The East Side Gallery is an open-air section of the infamous Berlin Wall that’s been turned into a brightly coloured mural of artworks. It’s 1316 m long and runs along the East German side of the wall on Mühlenstraße in Friedrichshain-Kreuzberg, Berlin. It’s an official heritage site and is visited by over 3 million people each year.
What really caught my interest was the vibrancy of the experience of walking along the wall and drinking in the almost festive air of the place itself. The East Side Gallery is full of people – from tourists like ourselves wanting to experience the site, to locals also keen to soak up the atmosphere and remind themselves of the fairly recent past of their city and, of course, to buskers of all types who entertain the passersby hoping for a contribution in acknowledgement of their art.
As we walked along listening to the buskers and, in Craig’s case, photographing the artwork we happened upon the Berlin Wall East Side Gallery Museum, which is a small but richly diverse museum detailing the history of the Wall. I was amazed at the number of exhibits they had chronicling the development of the Berlin Wall from the initial split, through the building of the Wall and the results thereof, right the way through to the reunification of Germany and how this news was received by leaders from around the world. They even have a room dedicated to the place of the Berlin Wall in popular culture, including a video of Pink Floyd’s The Wall concert that took place in July 1990, a few short months after the fall of the Wall.

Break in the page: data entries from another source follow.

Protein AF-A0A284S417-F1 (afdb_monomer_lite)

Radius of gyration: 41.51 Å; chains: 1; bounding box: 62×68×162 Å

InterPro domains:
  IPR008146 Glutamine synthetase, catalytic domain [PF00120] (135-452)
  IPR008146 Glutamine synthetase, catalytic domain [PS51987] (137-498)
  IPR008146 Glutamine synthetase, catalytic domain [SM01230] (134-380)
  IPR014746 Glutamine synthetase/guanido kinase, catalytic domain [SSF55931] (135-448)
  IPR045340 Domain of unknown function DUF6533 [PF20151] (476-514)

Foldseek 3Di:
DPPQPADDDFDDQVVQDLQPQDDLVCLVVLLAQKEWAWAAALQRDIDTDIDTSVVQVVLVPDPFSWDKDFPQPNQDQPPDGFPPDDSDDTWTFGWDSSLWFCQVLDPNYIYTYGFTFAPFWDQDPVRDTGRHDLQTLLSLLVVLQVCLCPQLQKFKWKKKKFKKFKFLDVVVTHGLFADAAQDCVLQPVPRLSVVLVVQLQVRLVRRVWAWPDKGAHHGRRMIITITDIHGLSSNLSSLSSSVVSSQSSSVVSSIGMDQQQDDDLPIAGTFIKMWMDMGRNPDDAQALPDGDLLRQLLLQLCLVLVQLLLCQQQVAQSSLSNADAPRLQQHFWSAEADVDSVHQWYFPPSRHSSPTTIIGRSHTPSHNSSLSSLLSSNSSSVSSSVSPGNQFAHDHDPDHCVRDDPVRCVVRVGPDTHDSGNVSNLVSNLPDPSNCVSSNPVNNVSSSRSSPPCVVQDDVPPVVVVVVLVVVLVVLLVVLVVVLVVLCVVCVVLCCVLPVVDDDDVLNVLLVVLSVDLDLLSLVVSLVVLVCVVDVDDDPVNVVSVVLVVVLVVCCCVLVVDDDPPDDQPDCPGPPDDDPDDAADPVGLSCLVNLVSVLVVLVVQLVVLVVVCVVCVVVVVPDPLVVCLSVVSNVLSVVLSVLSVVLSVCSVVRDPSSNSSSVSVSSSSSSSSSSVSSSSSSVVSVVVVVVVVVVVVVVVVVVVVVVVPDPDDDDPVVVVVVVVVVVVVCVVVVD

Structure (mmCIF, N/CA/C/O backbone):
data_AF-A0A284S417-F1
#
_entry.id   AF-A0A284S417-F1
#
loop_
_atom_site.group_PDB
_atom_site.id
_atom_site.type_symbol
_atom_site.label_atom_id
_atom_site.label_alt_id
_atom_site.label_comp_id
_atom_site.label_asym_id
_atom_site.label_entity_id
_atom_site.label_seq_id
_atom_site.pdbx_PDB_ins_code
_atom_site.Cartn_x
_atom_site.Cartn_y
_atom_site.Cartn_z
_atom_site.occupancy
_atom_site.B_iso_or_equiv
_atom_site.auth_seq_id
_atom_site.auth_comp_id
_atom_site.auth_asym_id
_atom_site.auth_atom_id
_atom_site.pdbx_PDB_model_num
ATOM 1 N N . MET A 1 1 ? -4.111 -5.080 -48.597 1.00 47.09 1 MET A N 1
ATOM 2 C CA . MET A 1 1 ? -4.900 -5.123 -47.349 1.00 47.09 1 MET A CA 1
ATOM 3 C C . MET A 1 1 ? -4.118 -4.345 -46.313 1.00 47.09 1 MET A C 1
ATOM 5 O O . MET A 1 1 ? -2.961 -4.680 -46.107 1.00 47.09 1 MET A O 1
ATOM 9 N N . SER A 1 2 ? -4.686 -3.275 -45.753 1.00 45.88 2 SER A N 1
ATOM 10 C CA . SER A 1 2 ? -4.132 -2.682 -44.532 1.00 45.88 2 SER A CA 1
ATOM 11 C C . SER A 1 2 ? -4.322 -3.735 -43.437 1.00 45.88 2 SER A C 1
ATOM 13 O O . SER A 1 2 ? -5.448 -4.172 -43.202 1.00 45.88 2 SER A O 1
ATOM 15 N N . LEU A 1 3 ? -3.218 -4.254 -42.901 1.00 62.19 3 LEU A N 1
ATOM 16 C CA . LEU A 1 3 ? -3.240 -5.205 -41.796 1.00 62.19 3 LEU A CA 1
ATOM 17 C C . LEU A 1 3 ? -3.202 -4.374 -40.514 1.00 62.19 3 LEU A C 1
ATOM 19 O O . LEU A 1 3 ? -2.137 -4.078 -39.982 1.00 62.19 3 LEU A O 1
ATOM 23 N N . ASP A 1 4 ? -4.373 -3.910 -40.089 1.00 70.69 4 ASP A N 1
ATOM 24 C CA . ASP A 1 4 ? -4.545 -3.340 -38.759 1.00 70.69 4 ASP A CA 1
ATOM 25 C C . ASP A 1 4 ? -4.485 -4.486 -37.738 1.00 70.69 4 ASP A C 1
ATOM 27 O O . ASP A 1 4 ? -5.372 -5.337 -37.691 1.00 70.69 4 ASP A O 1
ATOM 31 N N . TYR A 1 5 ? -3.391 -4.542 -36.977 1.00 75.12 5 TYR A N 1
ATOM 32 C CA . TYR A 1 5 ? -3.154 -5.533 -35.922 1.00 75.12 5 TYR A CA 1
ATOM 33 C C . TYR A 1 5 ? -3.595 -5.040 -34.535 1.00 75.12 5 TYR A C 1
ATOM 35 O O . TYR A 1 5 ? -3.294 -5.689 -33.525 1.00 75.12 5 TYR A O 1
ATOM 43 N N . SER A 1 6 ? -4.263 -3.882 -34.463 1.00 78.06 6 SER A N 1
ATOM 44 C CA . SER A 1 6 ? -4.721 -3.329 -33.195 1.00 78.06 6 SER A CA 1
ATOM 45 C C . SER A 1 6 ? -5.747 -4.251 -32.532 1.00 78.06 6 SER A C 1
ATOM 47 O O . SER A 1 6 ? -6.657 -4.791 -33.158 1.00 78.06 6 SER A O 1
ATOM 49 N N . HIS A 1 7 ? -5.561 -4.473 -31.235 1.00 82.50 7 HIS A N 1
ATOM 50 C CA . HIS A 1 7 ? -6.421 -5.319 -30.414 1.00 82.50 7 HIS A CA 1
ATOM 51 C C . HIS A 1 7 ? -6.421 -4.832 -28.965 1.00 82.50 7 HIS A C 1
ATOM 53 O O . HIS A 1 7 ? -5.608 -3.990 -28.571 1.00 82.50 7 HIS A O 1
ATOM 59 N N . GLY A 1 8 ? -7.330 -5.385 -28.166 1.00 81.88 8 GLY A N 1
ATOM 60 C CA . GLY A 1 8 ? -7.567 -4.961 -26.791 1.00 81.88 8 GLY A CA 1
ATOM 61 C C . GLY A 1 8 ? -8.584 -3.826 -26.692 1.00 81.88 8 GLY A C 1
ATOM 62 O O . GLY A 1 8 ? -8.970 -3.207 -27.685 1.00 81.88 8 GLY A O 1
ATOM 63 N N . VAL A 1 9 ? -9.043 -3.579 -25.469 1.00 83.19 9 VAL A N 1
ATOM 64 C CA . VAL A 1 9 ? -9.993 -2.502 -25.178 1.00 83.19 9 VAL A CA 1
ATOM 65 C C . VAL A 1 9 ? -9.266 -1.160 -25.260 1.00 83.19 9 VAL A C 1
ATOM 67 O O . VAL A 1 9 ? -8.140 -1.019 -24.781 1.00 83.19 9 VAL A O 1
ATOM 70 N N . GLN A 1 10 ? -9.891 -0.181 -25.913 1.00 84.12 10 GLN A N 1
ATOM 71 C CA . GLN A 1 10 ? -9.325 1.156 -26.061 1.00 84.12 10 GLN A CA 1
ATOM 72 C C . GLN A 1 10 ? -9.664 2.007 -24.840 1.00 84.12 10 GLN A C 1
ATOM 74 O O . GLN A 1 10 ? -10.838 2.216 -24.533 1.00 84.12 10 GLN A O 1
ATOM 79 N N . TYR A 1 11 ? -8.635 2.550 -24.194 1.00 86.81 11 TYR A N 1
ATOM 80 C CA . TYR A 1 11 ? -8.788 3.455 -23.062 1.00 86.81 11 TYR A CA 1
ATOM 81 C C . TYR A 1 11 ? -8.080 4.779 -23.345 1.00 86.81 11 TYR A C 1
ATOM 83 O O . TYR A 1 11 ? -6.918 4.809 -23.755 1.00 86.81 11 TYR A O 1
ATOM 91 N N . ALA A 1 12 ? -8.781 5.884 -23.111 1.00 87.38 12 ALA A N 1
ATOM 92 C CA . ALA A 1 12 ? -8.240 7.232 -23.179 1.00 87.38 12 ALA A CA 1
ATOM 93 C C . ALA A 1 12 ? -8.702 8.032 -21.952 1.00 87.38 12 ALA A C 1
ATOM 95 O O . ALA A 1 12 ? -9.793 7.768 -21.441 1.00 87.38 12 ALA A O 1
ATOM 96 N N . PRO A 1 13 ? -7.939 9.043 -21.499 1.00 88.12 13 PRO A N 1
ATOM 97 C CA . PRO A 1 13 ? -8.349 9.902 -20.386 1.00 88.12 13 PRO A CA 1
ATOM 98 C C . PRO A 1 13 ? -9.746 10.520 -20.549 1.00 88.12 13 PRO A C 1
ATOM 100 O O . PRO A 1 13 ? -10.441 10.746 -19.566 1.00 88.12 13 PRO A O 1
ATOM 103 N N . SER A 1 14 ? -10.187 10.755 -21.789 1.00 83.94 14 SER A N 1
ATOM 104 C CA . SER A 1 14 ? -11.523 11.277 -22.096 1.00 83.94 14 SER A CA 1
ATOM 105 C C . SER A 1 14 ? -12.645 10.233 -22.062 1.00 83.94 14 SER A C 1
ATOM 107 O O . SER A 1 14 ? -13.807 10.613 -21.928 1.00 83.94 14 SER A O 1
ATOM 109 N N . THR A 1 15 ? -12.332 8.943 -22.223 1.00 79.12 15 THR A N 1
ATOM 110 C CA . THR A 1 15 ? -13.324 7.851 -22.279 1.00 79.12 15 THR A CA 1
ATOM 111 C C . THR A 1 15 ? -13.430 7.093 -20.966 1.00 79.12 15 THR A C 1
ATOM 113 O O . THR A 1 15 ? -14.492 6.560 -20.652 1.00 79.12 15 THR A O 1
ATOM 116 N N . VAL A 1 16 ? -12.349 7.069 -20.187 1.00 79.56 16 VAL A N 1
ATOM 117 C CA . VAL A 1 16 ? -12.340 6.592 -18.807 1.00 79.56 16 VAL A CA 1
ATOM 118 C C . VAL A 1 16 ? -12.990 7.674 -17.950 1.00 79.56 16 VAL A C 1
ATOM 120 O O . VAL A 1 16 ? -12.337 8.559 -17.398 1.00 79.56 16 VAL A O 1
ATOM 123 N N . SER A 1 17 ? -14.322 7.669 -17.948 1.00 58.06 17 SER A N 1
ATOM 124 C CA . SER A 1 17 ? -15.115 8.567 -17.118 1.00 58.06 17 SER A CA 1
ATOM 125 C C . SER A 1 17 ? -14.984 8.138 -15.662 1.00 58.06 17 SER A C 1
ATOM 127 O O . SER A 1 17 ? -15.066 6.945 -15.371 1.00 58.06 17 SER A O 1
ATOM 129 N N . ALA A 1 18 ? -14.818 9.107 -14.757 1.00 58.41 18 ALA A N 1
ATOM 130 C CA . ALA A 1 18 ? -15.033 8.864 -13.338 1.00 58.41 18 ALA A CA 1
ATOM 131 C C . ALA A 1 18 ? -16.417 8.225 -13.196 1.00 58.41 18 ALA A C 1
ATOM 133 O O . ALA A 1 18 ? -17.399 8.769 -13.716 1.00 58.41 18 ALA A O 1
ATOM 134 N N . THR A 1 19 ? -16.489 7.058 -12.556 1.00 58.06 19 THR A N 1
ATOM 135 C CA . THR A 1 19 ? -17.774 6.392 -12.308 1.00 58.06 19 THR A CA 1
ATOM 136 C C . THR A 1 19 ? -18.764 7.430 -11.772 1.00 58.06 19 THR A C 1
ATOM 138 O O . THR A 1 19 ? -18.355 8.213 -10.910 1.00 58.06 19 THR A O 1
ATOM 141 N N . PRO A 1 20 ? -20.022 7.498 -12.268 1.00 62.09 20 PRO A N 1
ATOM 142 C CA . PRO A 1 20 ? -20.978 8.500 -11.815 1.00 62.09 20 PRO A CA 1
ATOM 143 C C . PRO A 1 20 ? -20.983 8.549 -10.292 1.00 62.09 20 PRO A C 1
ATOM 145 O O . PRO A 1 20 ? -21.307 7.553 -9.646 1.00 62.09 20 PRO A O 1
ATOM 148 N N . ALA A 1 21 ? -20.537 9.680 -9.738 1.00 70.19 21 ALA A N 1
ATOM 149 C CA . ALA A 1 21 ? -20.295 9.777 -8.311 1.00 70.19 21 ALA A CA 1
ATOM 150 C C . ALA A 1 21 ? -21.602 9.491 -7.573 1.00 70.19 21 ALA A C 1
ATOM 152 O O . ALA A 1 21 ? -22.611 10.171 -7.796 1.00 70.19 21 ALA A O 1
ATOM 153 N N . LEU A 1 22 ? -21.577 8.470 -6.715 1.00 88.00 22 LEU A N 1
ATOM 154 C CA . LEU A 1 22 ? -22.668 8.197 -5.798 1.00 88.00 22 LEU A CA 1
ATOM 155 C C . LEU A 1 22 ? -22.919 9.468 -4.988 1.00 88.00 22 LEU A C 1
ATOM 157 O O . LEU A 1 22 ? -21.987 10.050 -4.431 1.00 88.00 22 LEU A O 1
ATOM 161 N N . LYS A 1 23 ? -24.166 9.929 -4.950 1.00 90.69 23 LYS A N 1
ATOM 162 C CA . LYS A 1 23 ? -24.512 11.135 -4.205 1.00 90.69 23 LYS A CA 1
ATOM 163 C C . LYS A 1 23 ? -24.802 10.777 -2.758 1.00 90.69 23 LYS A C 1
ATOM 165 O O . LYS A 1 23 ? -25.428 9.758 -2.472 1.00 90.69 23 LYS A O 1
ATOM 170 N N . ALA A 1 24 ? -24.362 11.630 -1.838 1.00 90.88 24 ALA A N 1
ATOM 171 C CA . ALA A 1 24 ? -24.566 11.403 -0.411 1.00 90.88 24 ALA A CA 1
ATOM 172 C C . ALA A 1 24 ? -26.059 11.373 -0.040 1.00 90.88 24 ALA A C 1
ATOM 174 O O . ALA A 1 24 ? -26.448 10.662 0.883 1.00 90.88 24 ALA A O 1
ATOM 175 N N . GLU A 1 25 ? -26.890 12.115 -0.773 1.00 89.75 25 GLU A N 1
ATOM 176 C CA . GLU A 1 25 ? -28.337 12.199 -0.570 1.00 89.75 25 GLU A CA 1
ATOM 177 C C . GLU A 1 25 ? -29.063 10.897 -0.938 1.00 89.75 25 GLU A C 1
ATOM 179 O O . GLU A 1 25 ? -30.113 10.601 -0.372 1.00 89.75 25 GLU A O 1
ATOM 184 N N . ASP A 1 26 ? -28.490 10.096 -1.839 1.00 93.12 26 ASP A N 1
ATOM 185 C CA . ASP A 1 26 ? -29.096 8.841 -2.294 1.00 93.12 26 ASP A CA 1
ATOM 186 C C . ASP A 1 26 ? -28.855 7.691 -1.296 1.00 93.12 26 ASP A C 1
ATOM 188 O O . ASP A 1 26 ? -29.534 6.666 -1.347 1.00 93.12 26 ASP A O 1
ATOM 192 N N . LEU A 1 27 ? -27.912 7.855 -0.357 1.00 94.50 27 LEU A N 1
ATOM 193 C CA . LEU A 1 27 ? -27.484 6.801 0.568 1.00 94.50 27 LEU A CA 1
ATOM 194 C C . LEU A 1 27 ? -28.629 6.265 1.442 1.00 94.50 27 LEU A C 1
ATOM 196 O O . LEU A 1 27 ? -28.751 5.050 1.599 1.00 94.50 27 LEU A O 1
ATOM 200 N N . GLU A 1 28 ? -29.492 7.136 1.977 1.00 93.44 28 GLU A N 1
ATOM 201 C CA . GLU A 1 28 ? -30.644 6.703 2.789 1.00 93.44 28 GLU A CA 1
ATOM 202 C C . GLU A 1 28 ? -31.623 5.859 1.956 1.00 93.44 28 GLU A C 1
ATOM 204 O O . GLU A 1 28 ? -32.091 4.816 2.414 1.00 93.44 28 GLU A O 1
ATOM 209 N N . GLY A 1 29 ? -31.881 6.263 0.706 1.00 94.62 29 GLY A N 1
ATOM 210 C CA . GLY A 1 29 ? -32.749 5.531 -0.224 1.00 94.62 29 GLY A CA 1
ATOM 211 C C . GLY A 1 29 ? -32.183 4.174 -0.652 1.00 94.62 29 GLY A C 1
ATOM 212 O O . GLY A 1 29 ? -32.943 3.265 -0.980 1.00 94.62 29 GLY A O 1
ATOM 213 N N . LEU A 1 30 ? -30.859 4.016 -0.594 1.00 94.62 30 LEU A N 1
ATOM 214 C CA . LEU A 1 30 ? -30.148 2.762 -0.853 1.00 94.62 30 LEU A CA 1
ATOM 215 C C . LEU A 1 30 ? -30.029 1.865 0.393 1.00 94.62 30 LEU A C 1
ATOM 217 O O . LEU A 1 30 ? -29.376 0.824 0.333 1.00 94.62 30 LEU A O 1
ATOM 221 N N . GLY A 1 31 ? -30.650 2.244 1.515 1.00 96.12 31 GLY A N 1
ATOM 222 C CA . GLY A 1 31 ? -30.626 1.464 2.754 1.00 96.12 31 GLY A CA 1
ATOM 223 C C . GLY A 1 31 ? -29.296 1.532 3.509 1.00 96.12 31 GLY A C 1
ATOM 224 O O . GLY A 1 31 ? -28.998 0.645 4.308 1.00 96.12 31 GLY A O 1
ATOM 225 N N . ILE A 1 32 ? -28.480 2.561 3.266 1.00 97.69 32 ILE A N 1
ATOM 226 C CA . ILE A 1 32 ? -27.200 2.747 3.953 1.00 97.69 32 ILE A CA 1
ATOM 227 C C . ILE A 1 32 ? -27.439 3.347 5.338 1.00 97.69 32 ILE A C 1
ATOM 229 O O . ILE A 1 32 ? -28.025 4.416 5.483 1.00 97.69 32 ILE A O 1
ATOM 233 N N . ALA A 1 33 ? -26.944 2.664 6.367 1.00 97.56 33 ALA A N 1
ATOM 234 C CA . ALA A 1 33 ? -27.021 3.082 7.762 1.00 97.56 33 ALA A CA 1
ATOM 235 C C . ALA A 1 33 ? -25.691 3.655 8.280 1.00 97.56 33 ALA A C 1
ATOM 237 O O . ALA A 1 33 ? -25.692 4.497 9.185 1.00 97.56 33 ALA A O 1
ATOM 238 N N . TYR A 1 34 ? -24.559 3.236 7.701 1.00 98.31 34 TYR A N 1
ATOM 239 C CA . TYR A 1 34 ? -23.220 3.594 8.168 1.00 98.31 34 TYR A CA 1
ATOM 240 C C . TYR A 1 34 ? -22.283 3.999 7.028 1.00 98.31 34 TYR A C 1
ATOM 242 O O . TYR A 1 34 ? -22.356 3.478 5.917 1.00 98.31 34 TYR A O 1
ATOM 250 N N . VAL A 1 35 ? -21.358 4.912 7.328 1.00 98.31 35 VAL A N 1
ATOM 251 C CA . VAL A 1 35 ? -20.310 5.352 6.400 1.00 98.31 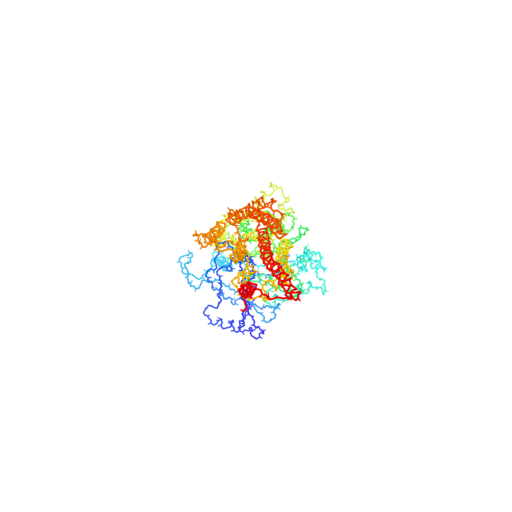35 VAL A CA 1
ATOM 252 C C . VAL A 1 35 ? -18.933 5.154 7.039 1.00 98.31 35 VAL A C 1
ATOM 254 O O . VAL A 1 35 ? -18.677 5.643 8.142 1.00 98.31 35 VAL A O 1
ATOM 257 N N . ARG A 1 36 ? -18.043 4.437 6.345 1.00 98.12 36 ARG A N 1
ATOM 258 C CA . ARG A 1 36 ? -16.619 4.273 6.668 1.00 98.12 36 ARG A CA 1
ATOM 259 C C . ARG A 1 36 ? -15.832 5.451 6.100 1.00 98.12 36 ARG A C 1
ATOM 261 O O . ARG A 1 36 ? -15.783 5.638 4.890 1.00 98.12 36 ARG A O 1
ATOM 268 N N . LEU A 1 37 ? -15.203 6.235 6.967 1.00 98.00 37 LEU A N 1
ATOM 269 C CA . LEU A 1 37 ? -14.245 7.267 6.572 1.00 98.00 37 LEU A CA 1
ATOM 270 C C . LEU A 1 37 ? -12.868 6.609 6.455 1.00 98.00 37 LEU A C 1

Perhaps the most profoundly affecting exhibit in the Wall Museum for me was the video interview with a Soviet officer, Lieutenant Colonel Stanislav Petrov telling the story of how a faulty reading from a Soviet satellite warning system on 26 September 1983 almost led to all out nuclear war. If he had reported the satellite sighting to his superiors it would almost certainly have resulted in a retaliatory strike on American and NATO targets and a full scale nuclear war. Thankfully, Petrov had sufficient concern about the veracity of the report that he chose not to contact his superiors. I can’t even begin to imagine how different a world we would be living in had he sent that report. It’s enough to give one the shivers!
If you’d like to learn more about the 1983 Missile Incident, here’s a link to an article on Wikipedia: http://en.wikipedia.org/wiki/Stanislav_Petrov
While the East Side Gallery is completely accessible, with wide pavements and no steps, sadly the Wall Museum might prove more of a challenge to someone with a mobility impairment. It’s on the third floor of a building and I didn’t see an elevator – but maybe there was one hiding somewhere amongst the exhibits, so it’s probably worth checking out for yourself if you’re interested in visiting and have a mobility impairment.